## Brief:
Which of the lines in the records below hold the string "transport"? Copy every one of them.

## Supplied material:
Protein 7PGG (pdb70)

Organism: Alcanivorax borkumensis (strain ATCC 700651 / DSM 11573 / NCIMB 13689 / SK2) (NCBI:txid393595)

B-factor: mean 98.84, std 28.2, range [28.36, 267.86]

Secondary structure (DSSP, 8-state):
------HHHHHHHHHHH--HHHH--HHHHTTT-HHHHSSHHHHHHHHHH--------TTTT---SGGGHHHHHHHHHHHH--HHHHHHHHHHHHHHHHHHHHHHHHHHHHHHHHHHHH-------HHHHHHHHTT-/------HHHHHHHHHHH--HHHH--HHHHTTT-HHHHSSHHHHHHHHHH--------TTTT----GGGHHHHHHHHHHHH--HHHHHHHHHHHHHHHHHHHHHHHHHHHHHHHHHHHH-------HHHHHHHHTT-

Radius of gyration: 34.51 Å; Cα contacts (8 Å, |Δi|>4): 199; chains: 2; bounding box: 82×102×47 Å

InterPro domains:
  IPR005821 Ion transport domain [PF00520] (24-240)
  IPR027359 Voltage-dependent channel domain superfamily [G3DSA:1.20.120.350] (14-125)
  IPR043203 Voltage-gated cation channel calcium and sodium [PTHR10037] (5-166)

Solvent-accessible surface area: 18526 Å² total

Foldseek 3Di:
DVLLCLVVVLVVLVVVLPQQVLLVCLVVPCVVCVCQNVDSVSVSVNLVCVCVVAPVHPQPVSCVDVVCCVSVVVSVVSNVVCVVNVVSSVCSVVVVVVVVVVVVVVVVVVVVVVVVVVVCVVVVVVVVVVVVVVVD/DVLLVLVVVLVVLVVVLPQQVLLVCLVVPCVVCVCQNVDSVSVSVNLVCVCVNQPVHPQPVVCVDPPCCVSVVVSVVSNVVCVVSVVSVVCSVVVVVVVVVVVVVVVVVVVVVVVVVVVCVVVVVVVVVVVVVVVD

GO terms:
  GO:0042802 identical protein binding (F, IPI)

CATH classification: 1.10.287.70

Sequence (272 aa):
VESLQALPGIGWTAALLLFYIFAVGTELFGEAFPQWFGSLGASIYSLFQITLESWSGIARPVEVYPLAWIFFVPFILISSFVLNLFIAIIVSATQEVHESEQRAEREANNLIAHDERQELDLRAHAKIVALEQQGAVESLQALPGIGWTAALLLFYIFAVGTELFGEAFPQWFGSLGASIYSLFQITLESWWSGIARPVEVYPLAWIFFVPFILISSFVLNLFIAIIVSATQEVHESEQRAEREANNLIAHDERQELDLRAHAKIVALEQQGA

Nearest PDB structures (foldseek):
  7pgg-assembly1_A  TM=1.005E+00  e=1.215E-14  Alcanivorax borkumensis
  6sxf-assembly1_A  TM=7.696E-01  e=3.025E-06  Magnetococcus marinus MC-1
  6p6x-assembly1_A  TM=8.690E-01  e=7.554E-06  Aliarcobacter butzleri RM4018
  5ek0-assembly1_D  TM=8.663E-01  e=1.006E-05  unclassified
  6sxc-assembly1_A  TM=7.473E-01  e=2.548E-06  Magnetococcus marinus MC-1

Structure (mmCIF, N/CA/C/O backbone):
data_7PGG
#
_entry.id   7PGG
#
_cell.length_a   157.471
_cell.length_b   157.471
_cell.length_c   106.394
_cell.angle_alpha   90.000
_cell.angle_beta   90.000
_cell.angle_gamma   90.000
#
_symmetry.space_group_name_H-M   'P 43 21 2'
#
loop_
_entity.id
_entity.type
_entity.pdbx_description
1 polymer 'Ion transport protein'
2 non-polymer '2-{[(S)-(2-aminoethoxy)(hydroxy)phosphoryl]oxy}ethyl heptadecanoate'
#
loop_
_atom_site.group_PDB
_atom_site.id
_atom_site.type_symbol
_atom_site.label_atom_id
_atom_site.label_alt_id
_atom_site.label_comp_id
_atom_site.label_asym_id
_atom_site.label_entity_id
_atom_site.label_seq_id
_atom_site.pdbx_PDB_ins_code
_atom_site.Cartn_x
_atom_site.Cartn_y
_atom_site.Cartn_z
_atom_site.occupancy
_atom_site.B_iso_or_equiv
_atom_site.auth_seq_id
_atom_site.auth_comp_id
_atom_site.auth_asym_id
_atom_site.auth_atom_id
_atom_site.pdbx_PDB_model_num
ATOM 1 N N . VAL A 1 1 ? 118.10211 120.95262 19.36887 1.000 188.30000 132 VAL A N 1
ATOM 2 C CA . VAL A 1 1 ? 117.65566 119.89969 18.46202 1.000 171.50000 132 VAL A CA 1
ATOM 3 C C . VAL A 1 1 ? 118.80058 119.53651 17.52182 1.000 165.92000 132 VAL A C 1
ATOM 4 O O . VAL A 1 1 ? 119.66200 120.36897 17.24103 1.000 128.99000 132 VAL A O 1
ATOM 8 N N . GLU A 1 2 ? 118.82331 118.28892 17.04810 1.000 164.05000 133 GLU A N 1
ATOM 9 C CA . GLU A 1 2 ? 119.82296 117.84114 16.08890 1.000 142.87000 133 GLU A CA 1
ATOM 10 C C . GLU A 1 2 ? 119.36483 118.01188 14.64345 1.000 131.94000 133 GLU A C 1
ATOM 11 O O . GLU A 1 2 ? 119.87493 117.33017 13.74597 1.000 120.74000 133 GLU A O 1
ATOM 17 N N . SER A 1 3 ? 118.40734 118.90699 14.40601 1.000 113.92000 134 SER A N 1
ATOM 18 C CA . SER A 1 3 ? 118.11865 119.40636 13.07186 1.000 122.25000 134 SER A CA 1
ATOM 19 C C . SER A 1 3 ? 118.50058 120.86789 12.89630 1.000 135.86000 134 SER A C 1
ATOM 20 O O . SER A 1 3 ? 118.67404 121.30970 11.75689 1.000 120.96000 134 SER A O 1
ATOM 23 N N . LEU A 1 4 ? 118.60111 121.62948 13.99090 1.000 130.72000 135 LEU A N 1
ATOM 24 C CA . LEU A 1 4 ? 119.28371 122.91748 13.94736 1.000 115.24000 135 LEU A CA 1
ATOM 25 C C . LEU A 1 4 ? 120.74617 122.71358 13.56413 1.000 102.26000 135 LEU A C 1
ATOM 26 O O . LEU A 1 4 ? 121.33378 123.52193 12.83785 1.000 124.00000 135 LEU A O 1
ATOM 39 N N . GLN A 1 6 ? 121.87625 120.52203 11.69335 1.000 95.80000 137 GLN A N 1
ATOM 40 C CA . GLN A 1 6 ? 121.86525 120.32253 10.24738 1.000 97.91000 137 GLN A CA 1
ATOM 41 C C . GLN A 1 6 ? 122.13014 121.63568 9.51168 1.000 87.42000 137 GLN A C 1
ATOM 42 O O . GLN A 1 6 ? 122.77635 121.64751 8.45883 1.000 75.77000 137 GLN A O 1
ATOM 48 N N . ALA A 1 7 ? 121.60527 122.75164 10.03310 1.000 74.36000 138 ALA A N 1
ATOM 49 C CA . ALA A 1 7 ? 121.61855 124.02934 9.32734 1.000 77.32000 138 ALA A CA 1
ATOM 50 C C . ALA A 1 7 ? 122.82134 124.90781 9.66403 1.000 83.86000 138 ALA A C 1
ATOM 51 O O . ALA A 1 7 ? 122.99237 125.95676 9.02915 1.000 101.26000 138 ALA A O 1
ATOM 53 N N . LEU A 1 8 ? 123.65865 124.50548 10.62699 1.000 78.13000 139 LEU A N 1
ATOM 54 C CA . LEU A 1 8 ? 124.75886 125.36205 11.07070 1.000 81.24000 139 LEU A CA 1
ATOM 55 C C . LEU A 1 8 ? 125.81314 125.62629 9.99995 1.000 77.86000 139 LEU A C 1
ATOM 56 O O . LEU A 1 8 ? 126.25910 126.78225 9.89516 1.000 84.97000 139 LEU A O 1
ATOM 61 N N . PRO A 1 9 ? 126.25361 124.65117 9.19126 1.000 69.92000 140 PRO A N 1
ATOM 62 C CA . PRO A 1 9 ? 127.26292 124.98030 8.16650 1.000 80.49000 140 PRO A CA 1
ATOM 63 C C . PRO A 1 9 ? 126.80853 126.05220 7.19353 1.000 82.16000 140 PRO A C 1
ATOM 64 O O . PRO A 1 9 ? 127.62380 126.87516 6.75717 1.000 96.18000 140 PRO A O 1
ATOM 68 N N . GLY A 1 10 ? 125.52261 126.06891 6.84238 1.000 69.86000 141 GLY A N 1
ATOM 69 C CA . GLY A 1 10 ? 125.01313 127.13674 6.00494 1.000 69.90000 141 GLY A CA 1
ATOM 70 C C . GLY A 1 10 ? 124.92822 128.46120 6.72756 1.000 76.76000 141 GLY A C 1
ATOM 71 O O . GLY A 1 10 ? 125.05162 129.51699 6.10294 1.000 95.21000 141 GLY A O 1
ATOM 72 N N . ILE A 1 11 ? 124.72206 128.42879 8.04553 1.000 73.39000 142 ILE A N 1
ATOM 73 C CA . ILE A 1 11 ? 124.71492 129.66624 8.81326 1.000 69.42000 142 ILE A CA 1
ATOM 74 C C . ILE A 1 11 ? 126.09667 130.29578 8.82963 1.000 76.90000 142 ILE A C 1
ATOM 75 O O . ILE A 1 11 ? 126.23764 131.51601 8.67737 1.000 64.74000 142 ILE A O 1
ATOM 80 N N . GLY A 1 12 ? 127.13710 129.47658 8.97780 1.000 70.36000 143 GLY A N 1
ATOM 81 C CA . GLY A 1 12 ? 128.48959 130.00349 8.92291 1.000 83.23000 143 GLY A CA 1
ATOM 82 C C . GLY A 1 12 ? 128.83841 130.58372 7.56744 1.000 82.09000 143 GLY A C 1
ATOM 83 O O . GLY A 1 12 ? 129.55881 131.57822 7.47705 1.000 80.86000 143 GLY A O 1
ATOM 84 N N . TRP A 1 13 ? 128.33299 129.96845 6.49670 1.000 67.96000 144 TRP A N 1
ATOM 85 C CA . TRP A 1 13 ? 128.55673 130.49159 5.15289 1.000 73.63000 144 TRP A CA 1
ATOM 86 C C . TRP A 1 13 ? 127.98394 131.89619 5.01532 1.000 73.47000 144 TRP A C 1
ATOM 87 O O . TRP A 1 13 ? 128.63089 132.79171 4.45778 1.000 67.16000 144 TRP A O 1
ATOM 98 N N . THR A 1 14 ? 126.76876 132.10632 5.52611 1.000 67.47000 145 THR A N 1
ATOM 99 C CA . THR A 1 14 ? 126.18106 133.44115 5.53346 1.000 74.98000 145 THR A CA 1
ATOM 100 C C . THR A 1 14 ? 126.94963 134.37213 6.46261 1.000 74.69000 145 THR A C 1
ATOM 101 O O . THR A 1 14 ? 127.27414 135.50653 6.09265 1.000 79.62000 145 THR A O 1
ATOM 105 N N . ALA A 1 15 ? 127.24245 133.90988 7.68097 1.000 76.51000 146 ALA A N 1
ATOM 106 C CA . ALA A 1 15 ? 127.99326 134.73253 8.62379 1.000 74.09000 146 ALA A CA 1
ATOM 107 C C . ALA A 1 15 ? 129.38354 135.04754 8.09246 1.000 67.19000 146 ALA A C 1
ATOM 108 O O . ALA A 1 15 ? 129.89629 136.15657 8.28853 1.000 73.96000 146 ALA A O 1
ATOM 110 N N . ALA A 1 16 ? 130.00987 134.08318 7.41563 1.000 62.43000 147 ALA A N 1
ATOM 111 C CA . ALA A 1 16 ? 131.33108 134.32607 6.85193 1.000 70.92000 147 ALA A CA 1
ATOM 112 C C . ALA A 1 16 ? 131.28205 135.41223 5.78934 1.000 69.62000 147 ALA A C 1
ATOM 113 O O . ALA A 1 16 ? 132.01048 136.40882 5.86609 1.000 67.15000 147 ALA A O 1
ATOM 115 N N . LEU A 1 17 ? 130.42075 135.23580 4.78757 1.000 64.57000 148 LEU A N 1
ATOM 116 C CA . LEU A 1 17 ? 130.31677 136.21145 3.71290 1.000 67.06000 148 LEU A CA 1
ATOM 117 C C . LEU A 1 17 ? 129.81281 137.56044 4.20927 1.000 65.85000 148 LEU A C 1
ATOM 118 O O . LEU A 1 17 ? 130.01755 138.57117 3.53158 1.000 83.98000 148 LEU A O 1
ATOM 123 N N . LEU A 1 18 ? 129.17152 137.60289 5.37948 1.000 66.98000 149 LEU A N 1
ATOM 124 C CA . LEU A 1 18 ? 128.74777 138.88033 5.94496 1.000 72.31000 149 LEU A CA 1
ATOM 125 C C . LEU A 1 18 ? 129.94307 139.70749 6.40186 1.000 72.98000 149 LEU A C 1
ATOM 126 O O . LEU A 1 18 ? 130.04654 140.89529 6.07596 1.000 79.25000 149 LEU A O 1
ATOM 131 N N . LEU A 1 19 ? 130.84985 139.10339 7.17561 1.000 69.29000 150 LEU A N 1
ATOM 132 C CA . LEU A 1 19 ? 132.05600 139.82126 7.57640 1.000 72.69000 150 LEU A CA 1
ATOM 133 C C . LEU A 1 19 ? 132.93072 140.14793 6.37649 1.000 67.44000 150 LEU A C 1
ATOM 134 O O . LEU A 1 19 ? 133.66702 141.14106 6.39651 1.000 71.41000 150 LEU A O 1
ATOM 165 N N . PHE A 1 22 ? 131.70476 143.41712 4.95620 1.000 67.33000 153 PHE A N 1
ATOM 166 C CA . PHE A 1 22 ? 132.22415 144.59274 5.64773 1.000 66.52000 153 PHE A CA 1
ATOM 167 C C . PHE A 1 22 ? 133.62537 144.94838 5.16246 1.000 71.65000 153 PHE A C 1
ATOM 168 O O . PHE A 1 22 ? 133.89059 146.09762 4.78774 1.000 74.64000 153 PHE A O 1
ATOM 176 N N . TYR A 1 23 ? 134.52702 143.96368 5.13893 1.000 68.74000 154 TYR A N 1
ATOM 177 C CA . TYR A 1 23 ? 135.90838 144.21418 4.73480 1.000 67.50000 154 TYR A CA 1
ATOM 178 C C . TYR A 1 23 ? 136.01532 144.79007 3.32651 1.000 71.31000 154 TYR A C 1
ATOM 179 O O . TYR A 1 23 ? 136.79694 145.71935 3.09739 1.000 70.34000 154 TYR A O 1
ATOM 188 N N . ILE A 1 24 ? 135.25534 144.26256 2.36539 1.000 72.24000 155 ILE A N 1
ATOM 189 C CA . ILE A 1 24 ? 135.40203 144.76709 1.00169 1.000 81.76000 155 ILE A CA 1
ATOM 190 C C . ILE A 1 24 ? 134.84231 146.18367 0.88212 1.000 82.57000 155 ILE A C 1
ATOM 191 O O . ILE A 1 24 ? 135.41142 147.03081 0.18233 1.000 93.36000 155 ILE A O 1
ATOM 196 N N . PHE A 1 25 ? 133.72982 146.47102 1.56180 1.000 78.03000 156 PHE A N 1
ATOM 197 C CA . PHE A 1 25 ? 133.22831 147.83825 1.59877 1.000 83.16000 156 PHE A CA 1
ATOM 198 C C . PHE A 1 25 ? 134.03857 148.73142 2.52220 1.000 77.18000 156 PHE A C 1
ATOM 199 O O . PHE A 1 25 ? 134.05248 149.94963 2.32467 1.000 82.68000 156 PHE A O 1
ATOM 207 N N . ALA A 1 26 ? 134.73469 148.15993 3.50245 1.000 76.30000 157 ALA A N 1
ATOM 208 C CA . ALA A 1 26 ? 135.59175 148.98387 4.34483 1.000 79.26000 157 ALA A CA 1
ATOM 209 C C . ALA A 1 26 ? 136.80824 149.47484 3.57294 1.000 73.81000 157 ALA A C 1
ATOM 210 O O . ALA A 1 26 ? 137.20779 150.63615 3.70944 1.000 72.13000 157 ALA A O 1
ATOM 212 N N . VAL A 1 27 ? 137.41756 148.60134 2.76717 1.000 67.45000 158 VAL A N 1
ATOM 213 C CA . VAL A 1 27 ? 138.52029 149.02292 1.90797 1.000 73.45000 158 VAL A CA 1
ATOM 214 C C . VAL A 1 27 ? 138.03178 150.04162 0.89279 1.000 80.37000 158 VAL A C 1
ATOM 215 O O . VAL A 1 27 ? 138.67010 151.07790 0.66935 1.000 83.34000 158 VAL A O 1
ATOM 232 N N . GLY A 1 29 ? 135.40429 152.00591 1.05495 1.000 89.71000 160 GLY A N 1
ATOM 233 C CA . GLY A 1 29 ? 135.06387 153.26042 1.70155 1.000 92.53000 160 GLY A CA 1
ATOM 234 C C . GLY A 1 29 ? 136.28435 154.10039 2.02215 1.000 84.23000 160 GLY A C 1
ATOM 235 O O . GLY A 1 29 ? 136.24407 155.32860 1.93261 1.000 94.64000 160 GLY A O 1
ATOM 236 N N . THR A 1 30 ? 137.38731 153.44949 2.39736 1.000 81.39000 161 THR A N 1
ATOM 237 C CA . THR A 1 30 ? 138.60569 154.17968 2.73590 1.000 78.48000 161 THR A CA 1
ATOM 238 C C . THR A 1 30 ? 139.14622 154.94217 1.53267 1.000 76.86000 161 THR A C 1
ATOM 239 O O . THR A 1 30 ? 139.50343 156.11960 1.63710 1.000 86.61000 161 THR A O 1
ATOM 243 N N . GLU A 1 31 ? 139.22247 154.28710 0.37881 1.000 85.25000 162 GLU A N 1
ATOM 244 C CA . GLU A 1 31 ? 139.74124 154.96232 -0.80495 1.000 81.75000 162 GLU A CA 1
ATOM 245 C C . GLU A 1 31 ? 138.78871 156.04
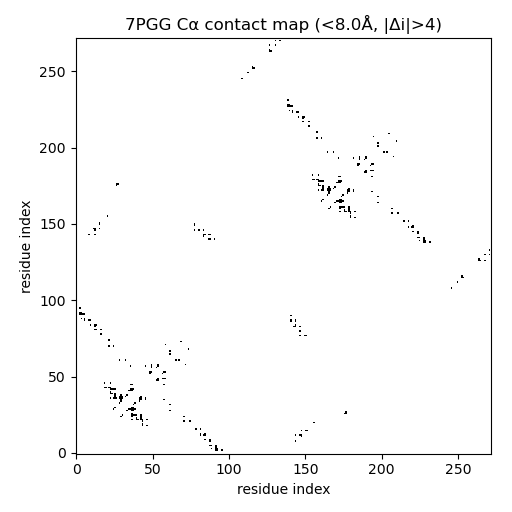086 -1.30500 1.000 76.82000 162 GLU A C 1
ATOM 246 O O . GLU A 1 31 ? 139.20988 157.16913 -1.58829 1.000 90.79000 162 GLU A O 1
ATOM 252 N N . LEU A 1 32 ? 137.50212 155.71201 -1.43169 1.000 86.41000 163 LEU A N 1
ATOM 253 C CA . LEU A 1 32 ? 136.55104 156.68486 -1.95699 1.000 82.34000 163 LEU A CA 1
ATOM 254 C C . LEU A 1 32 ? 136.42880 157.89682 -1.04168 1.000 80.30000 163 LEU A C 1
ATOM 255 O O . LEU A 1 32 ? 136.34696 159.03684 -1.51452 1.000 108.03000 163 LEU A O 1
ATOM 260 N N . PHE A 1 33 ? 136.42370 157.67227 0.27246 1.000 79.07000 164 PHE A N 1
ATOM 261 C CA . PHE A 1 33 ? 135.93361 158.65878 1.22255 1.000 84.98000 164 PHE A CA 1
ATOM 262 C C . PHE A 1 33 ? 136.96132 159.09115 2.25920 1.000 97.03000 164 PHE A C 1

## Output:
  IPR005821 Ion transport domain [PF00520] (24-240)
1 polymer 'Ion transport protein'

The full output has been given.